Entsprechend der Vorstellung, dass das Jenseits eine strukturierte Parallelwelt ist, in der sich individuelle Wesen begegnen, bleibt auch der Heilsgedanke der etablierten Religionen egozentrisch. Durch Rituale und die Befolgung einer vorgegebenen Moral verdient sich der Einzelne sein Glück. Dem Egoismus dieser Vorstellung wird dann in einem zweiten Schritt, durch die Predigt altruistischer Tugenden, begegnet.
Die Vorstellung abgetrennter Individualseelen, von denen jede für ihr persönliches Heil verantwortlich ist, enthält einen Widerspruch, der psychologische und soziale Verwerfungen nach sich zieht. Zum einen appelliert die Predigt an den Eigennutz des abgetrennten Egos, zum anderen fordert sie von ihm, uneigennützig zu sein.

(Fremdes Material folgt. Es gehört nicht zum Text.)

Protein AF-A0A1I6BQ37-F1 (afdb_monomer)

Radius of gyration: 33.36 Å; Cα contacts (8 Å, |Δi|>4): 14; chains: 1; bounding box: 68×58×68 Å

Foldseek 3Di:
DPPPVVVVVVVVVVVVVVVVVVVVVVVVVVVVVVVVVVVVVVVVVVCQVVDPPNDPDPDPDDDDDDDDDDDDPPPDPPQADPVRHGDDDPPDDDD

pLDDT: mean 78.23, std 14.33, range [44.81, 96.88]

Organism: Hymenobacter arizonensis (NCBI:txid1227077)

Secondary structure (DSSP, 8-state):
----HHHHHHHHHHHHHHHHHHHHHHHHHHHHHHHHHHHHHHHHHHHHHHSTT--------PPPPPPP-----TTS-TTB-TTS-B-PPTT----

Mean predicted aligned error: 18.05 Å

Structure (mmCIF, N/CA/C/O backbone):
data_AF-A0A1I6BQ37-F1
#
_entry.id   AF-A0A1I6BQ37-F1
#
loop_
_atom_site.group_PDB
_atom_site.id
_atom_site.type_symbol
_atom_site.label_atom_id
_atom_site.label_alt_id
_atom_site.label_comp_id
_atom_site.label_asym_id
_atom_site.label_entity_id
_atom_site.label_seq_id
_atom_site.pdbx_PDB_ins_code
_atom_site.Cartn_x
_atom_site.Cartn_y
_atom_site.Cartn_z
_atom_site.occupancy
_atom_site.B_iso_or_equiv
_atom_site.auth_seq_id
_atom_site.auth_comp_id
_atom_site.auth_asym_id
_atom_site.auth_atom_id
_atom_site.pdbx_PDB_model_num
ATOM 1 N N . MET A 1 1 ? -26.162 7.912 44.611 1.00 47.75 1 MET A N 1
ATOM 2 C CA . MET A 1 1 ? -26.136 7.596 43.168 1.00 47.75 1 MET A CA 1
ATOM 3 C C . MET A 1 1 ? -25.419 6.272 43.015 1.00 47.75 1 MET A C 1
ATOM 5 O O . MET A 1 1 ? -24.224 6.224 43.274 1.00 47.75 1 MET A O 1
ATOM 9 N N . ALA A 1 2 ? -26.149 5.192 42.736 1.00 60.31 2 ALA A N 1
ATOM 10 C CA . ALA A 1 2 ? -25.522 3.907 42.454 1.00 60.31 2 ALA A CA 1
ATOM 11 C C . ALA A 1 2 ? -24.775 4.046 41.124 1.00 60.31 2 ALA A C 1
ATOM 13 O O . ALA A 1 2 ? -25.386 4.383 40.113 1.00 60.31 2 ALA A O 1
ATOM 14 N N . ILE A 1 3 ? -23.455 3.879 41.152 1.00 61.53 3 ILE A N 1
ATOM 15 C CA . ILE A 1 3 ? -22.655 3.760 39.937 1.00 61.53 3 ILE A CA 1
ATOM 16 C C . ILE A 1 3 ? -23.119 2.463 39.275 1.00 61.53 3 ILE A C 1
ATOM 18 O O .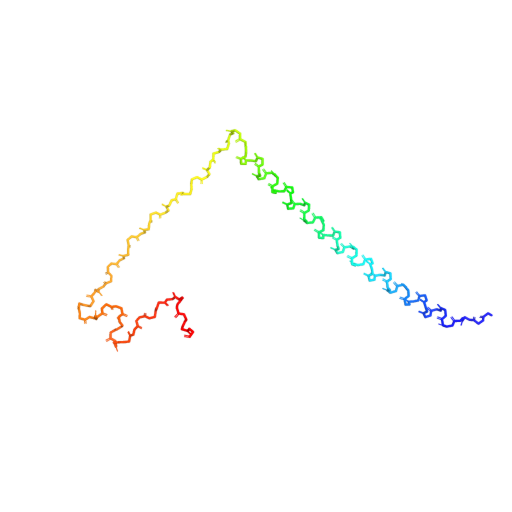 ILE A 1 3 ? -22.922 1.382 39.830 1.00 61.53 3 ILE A O 1
ATOM 22 N N . ASP A 1 4 ? -23.807 2.585 38.145 1.00 76.88 4 ASP A N 1
ATOM 23 C CA . ASP A 1 4 ? -24.289 1.446 37.376 1.00 76.88 4 ASP A CA 1
ATOM 24 C C . ASP A 1 4 ? -23.082 0.750 36.734 1.00 76.88 4 ASP A C 1
ATOM 26 O O . ASP A 1 4 ? -22.550 1.172 35.705 1.00 76.88 4 ASP A O 1
ATOM 30 N N . LEU A 1 5 ? -22.593 -0.294 37.405 1.00 79.56 5 LEU A N 1
ATOM 31 C CA . LEU A 1 5 ? -21.439 -1.091 36.987 1.00 79.56 5 LEU A CA 1
ATOM 32 C C . LEU A 1 5 ? -21.597 -1.634 35.559 1.00 79.56 5 LEU A C 1
ATOM 34 O O . LEU A 1 5 ? -20.598 -1.785 34.856 1.00 79.56 5 LEU A O 1
ATOM 38 N N . ALA A 1 6 ? -22.832 -1.871 35.103 1.00 81.38 6 ALA A N 1
ATOM 39 C CA . ALA A 1 6 ? -23.101 -2.327 33.745 1.00 81.38 6 ALA A CA 1
ATOM 40 C C . ALA A 1 6 ? -22.808 -1.234 32.704 1.00 81.38 6 ALA A C 1
ATOM 42 O O . ALA A 1 6 ? -22.186 -1.510 31.678 1.00 81.38 6 ALA A O 1
ATOM 43 N N . GLN A 1 7 ? -23.176 0.019 32.990 1.00 80.12 7 GLN A N 1
ATOM 44 C CA . GLN A 1 7 ? -22.851 1.158 32.122 1.00 80.12 7 GLN A CA 1
ATOM 45 C C . GLN A 1 7 ? -21.341 1.390 32.052 1.00 80.12 7 GLN A C 1
ATOM 47 O O . GLN A 1 7 ? -20.805 1.690 30.986 1.00 80.12 7 GLN A O 1
ATOM 52 N N . LEU A 1 8 ? -20.635 1.200 33.167 1.00 83.25 8 LEU A N 1
ATOM 53 C CA . LEU A 1 8 ? -19.185 1.368 33.218 1.00 83.25 8 LEU A CA 1
ATOM 54 C C . LEU A 1 8 ? -18.460 0.270 32.421 1.00 83.25 8 LEU A C 1
ATOM 56 O O . LEU A 1 8 ? -17.543 0.578 31.659 1.00 83.25 8 LEU A O 1
ATOM 60 N N . GLN A 1 9 ? -18.927 -0.981 32.505 1.00 86.31 9 GLN A N 1
ATOM 61 C CA . GLN A 1 9 ? -18.430 -2.079 31.669 1.00 86.31 9 GLN A CA 1
ATOM 62 C C . GLN A 1 9 ? -18.665 -1.802 30.177 1.00 86.31 9 GLN A C 1
ATOM 64 O O . GLN A 1 9 ? -17.761 -1.969 29.362 1.00 86.31 9 GLN A O 1
ATOM 69 N N . GLN A 1 10 ? -19.846 -1.296 29.817 1.00 87.81 10 GLN A N 1
ATOM 70 C CA . GLN A 1 10 ? -20.176 -0.968 28.432 1.00 87.81 10 GLN A CA 1
ATOM 71 C C . GLN A 1 10 ? -19.294 0.160 27.868 1.00 87.81 10 GLN A C 1
ATOM 73 O O . GLN A 1 10 ? -18.872 0.103 26.711 1.00 87.81 10 GLN A O 1
ATOM 78 N N . VAL A 1 11 ? -18.981 1.179 28.675 1.00 84.12 11 VAL A N 1
ATOM 79 C CA . VAL A 1 11 ? -18.053 2.255 28.288 1.00 84.12 11 VAL A CA 1
ATOM 80 C C . VAL A 1 11 ? -16.637 1.712 28.075 1.00 84.12 11 VAL A C 1
ATOM 82 O O . VAL A 1 11 ? -15.996 2.085 27.092 1.00 84.12 11 VAL A O 1
ATOM 85 N N . LEU A 1 12 ? -16.165 0.805 28.936 1.00 87.19 12 LEU A N 1
ATOM 86 C CA . LEU A 1 12 ? -14.852 0.168 28.791 1.00 87.19 12 LEU A CA 1
ATOM 87 C C . LEU A 1 12 ? -14.760 -0.6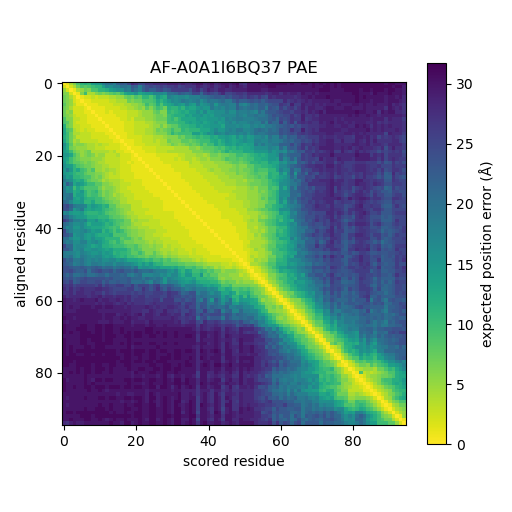97 27.526 1.00 87.19 12 LEU A C 1
ATOM 89 O O . LEU A 1 12 ? -13.793 -0.570 26.773 1.00 87.19 12 LEU A O 1
ATOM 93 N N . ASP A 1 13 ? -15.779 -1.507 27.240 1.00 90.81 13 ASP A N 1
ATOM 94 C CA . ASP A 1 13 ? -15.819 -2.344 26.036 1.00 90.81 13 ASP A CA 1
ATOM 95 C C . ASP A 1 13 ? -15.832 -1.491 24.755 1.00 90.81 13 ASP A C 1
ATOM 97 O O . ASP A 1 13 ? -15.183 -1.817 23.757 1.00 90.81 13 ASP A O 1
ATOM 101 N N . ASN A 1 14 ? -16.550 -0.364 24.777 1.00 85.62 14 ASN A N 1
ATOM 102 C CA . ASN A 1 14 ? -16.575 0.585 23.665 1.00 85.62 14 ASN A CA 1
ATOM 103 C C . ASN A 1 14 ? -15.227 1.296 23.486 1.00 85.62 14 ASN A C 1
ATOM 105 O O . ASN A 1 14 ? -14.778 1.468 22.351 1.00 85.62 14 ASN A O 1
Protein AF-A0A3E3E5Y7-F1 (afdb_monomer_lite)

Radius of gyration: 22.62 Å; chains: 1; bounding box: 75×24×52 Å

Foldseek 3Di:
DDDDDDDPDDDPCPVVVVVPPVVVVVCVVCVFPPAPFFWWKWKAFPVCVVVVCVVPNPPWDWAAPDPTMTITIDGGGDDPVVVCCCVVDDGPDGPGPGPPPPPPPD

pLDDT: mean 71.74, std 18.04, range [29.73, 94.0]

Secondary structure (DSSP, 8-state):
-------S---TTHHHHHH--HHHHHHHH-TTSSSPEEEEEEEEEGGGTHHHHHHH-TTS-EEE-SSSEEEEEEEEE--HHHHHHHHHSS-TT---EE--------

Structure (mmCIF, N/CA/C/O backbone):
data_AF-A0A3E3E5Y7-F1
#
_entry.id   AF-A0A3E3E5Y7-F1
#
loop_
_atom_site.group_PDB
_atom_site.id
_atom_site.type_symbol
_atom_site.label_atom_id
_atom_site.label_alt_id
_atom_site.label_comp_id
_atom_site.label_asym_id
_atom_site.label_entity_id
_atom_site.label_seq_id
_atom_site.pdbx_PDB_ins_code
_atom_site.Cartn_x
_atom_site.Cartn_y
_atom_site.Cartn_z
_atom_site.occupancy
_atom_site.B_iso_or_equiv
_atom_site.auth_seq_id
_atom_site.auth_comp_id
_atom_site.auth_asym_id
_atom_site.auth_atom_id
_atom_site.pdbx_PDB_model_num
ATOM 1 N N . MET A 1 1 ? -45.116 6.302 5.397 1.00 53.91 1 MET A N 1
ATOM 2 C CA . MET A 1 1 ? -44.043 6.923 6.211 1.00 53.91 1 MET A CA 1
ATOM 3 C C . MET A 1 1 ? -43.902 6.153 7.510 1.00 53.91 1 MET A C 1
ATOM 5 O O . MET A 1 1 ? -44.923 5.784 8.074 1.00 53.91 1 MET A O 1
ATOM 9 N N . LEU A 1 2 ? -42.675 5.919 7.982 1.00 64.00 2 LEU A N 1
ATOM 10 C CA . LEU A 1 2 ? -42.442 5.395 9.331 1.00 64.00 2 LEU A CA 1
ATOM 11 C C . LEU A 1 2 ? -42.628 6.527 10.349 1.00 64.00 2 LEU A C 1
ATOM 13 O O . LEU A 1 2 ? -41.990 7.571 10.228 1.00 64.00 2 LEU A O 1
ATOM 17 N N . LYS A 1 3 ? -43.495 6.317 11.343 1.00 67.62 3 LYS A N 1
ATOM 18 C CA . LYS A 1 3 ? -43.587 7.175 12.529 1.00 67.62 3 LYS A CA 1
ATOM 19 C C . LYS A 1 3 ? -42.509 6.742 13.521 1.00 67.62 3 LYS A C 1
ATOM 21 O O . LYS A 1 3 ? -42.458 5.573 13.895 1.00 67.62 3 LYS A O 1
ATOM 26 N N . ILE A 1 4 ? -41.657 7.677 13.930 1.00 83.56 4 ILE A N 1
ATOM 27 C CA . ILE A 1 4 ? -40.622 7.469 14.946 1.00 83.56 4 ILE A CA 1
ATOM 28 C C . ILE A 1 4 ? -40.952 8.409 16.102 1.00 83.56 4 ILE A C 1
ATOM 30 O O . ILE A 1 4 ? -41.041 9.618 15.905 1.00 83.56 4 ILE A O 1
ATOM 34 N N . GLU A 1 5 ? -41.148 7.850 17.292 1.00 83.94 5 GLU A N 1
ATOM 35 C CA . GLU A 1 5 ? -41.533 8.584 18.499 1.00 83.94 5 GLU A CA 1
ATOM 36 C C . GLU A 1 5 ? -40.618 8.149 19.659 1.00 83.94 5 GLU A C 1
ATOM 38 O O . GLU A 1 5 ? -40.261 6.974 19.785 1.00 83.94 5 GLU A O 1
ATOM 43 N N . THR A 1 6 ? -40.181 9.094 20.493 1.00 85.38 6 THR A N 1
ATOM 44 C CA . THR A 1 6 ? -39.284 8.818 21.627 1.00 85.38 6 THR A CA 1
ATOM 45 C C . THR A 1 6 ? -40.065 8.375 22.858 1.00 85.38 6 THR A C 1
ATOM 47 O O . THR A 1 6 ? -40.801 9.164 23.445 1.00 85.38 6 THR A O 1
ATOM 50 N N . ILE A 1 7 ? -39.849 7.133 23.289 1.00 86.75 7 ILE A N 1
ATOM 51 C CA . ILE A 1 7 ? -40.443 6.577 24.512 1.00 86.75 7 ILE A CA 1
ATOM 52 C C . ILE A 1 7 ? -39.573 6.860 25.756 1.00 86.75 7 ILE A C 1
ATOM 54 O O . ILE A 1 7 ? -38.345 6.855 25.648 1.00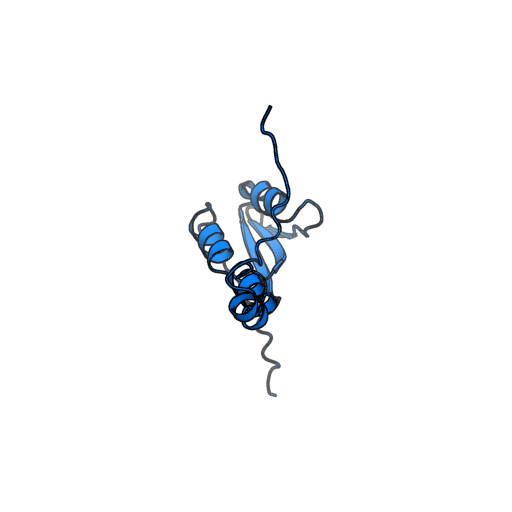 86.75 7 ILE A O 1
ATOM 58 N N . PRO A 1 8 ? -40.161 7.031 26.958 1.00 84.94 8 PRO A N 1
ATOM 59 C CA . PRO A 1 8 ? -39.441 7.366 28.199 1.00 84.94 8 PRO A CA 1
ATOM 60 C C . PRO A 1 8 ? -38.667 6.180 28.820 1.00 84.94 8 PRO A C 1
ATOM 62 O O . PRO A 1 8 ? -38.405 6.147 30.021 1.00 84.94 8 PRO A O 1
ATOM 65 N N . VAL A 1 9 ? -38.301 5.176 28.018 1.00 86.88 9 VAL A N 1
ATOM 66 C CA . VAL A 1 9 ? -37.622 3.957 28.476 1.00 86.88 9 VAL A CA 1
ATOM 67 C C . VAL A 1 9 ? -36.109 4.142 28.392 1.00 86.88 9 VAL A C 1
ATOM 69 O O . VAL A 1 9 ? -35.555 4.406 27.325 1.00 86.88 9 VAL A O 1
ATOM 72 N N . LEU A 1 10 ? -35.409 3.950 29.513 1.00 80.81 10 LEU A N 1
ATOM 73 C CA . LEU A 1 10 ? -33.948 4.012 29.545 1.00 80.81 10 LEU A CA 1
ATOM 74 C C . LEU A 1 10 ? -33.321 2.940 28.641 1.00 80.81 10 LEU A C 1
ATOM 76 O O . LEU A 1 10 ? -33.619 1.748 28.749 1.00 80.81 10 LEU A O 1
ATOM 80 N N . ARG A 1 11 ? -32.379 3.361 27.787 1.00 81.50 11 ARG A N 1
ATOM 81 C CA . ARG A 1 11 ? -31.610 2.459 26.921 1.00 81.50 11 ARG A CA 1
ATOM 82 C C . ARG A 1 11 ? -30.859 1.412 27.754 1.00 81.50 11 ARG A C 1
ATOM 84 O O . ARG A 1 11 ? -29.918 1.738 28.483 1.00 81.50 11 ARG A O 1
ATOM 91 N N . LYS A 1 12 ? -31.231 0.139 27.578 1.00 85.31 12 LYS A N 1
ATOM 92 C CA . LYS A 1 12 ? -30.495 -1.011 28.125 1.00 85.31 12 LYS A CA 1
ATOM 93 C C . LYS A 1 12 ? -29.054 -1.022 27.595 1.00 85.31 12 LYS A C 1
ATOM 95 O O . LYS A 1 12 ? -28.792 -0.621 26.462 1.00 85.31 12 LYS A O 1
ATOM 100 N N . GLY A 1 13 ? -28.118 -1.459 28.435 1.00 80.44 13 GLY A N 1
ATOM 101 C CA . GLY A 1 13 ? -26.691 -1.509 28.100 1.00 80.44 13 GLY A CA 1
ATOM 102 C C . GLY A 1 13 ? -25.911 -0.205 28.311 1.00 80.44 13 GLY A C 1
ATOM 103 O O . GLY A 1 13 ? -24.761 -0.131 27.889 1.00 80.44 13 GLY A O 1
ATOM 104 N N . LYS A 1 14 ? -26.463 0.807 29.002 1.00 80.44 14 LYS A N 1
ATOM 105 C CA . LYS A 1 14 ? -25.742 2.055 29.347 1.00 80.44 14 LYS A CA 1
ATOM 106 C C . LYS A 1 14 ? -24.388 1.791 30.028 1.00 80.44 14 LYS A C 1
ATOM 108 O O . LYS A 1 14 ? -23.390 2.405 29.662 1.00 80.44 14 LYS A O 1
ATOM 113 N N . ASP A 1 15 ? -24.319 0.841 30.960 1.00 81.69 15 ASP A N 1
ATOM 114 C CA . ASP A 1 15 ? -23.067 0.513 31.661 1.00 81.69 15 ASP A CA 1
ATOM 115 C C . ASP A 1 15 ? -22.139 -0.408 30.859 1.00 81.69 15 ASP A C 1
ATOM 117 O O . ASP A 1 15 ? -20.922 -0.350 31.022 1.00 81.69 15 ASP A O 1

Das angestrebte Ziel, das Ego im Dienst einer höheren Harmonie zu überwinden, ist mystisch gesehen plausibel. Predigt man das gleiche Ziel im Kontext hierarchisch organisierter Kulte, erreicht man jedoch das Gegenteil. Sobald ein Ego vom anderen verlangt, sich aufzugeben, gibt es zwei Möglichkeiten. Ist die Macht des Kultes, der die Unterwerfung verlangt, nicht übermächtig, kann das Ego die Unterwerfung offen verweigern. Ist die Verweigerung zu gefährlich, wird es andere Wege gehen: es wird so tun, als sei es unterworfen... und hinter der Maske wird es erst recht egoistisch sein.
Die Sprache des Diesseits ist eine Sprache der Unterscheidung. Sie betrachtet die Welt aus der Perspektive des Ego. Da das Ego als Partei Grenzen bewacht, liegt ihm das Abgegrenzte näher. Es zeigt darauf und sagt: Dies.
Das Vereinte liegt vom Ego aus betrachtet weiter weg. Das Ego nennt es: Jenes.
Erst wenn das Ich sich nicht mehr für sein Ego hält, erkennt es, dass ihm das Jenseits näher als das Diesseits ist.
Der Mensch steht als Körper im Diesseits. Dessen Struktur besteht aus den Unterschieden, die sich darin begegnen. Die Elemente des Diesseits unterscheiden sich durch die Grenzen ihrer Gestalt und ihre Positionen im Raum. Analog zur scheinbar abgelösten Körperlichkeit macht sich der Mensch ein Bild von seiner seelischen Dimension. So wie der Körper scheinbar vom Umfeld abgetrennt ist, denkt er sich seinen seelischen Pol als umschriebenes Etwas.
Was aber, wenn die Grenzen, die er dabei sieht, keine Grenzen in Wirklichkeit sind, sondern bloß die Grenzen seiner Wahrnehmung? Dann kann er das Jenseits als den Aspekt der Wirklichkeit verstehen, der die Wirklichkeit in ein ungebrochenes Ganzes eint. Seine Seele ginge dann nicht mehr als Etwas in das Jenseits ein. Sie wäre das Jenseits selbst, als das sie zeitlos, raumlos und ohne Gegensätze ewig ist.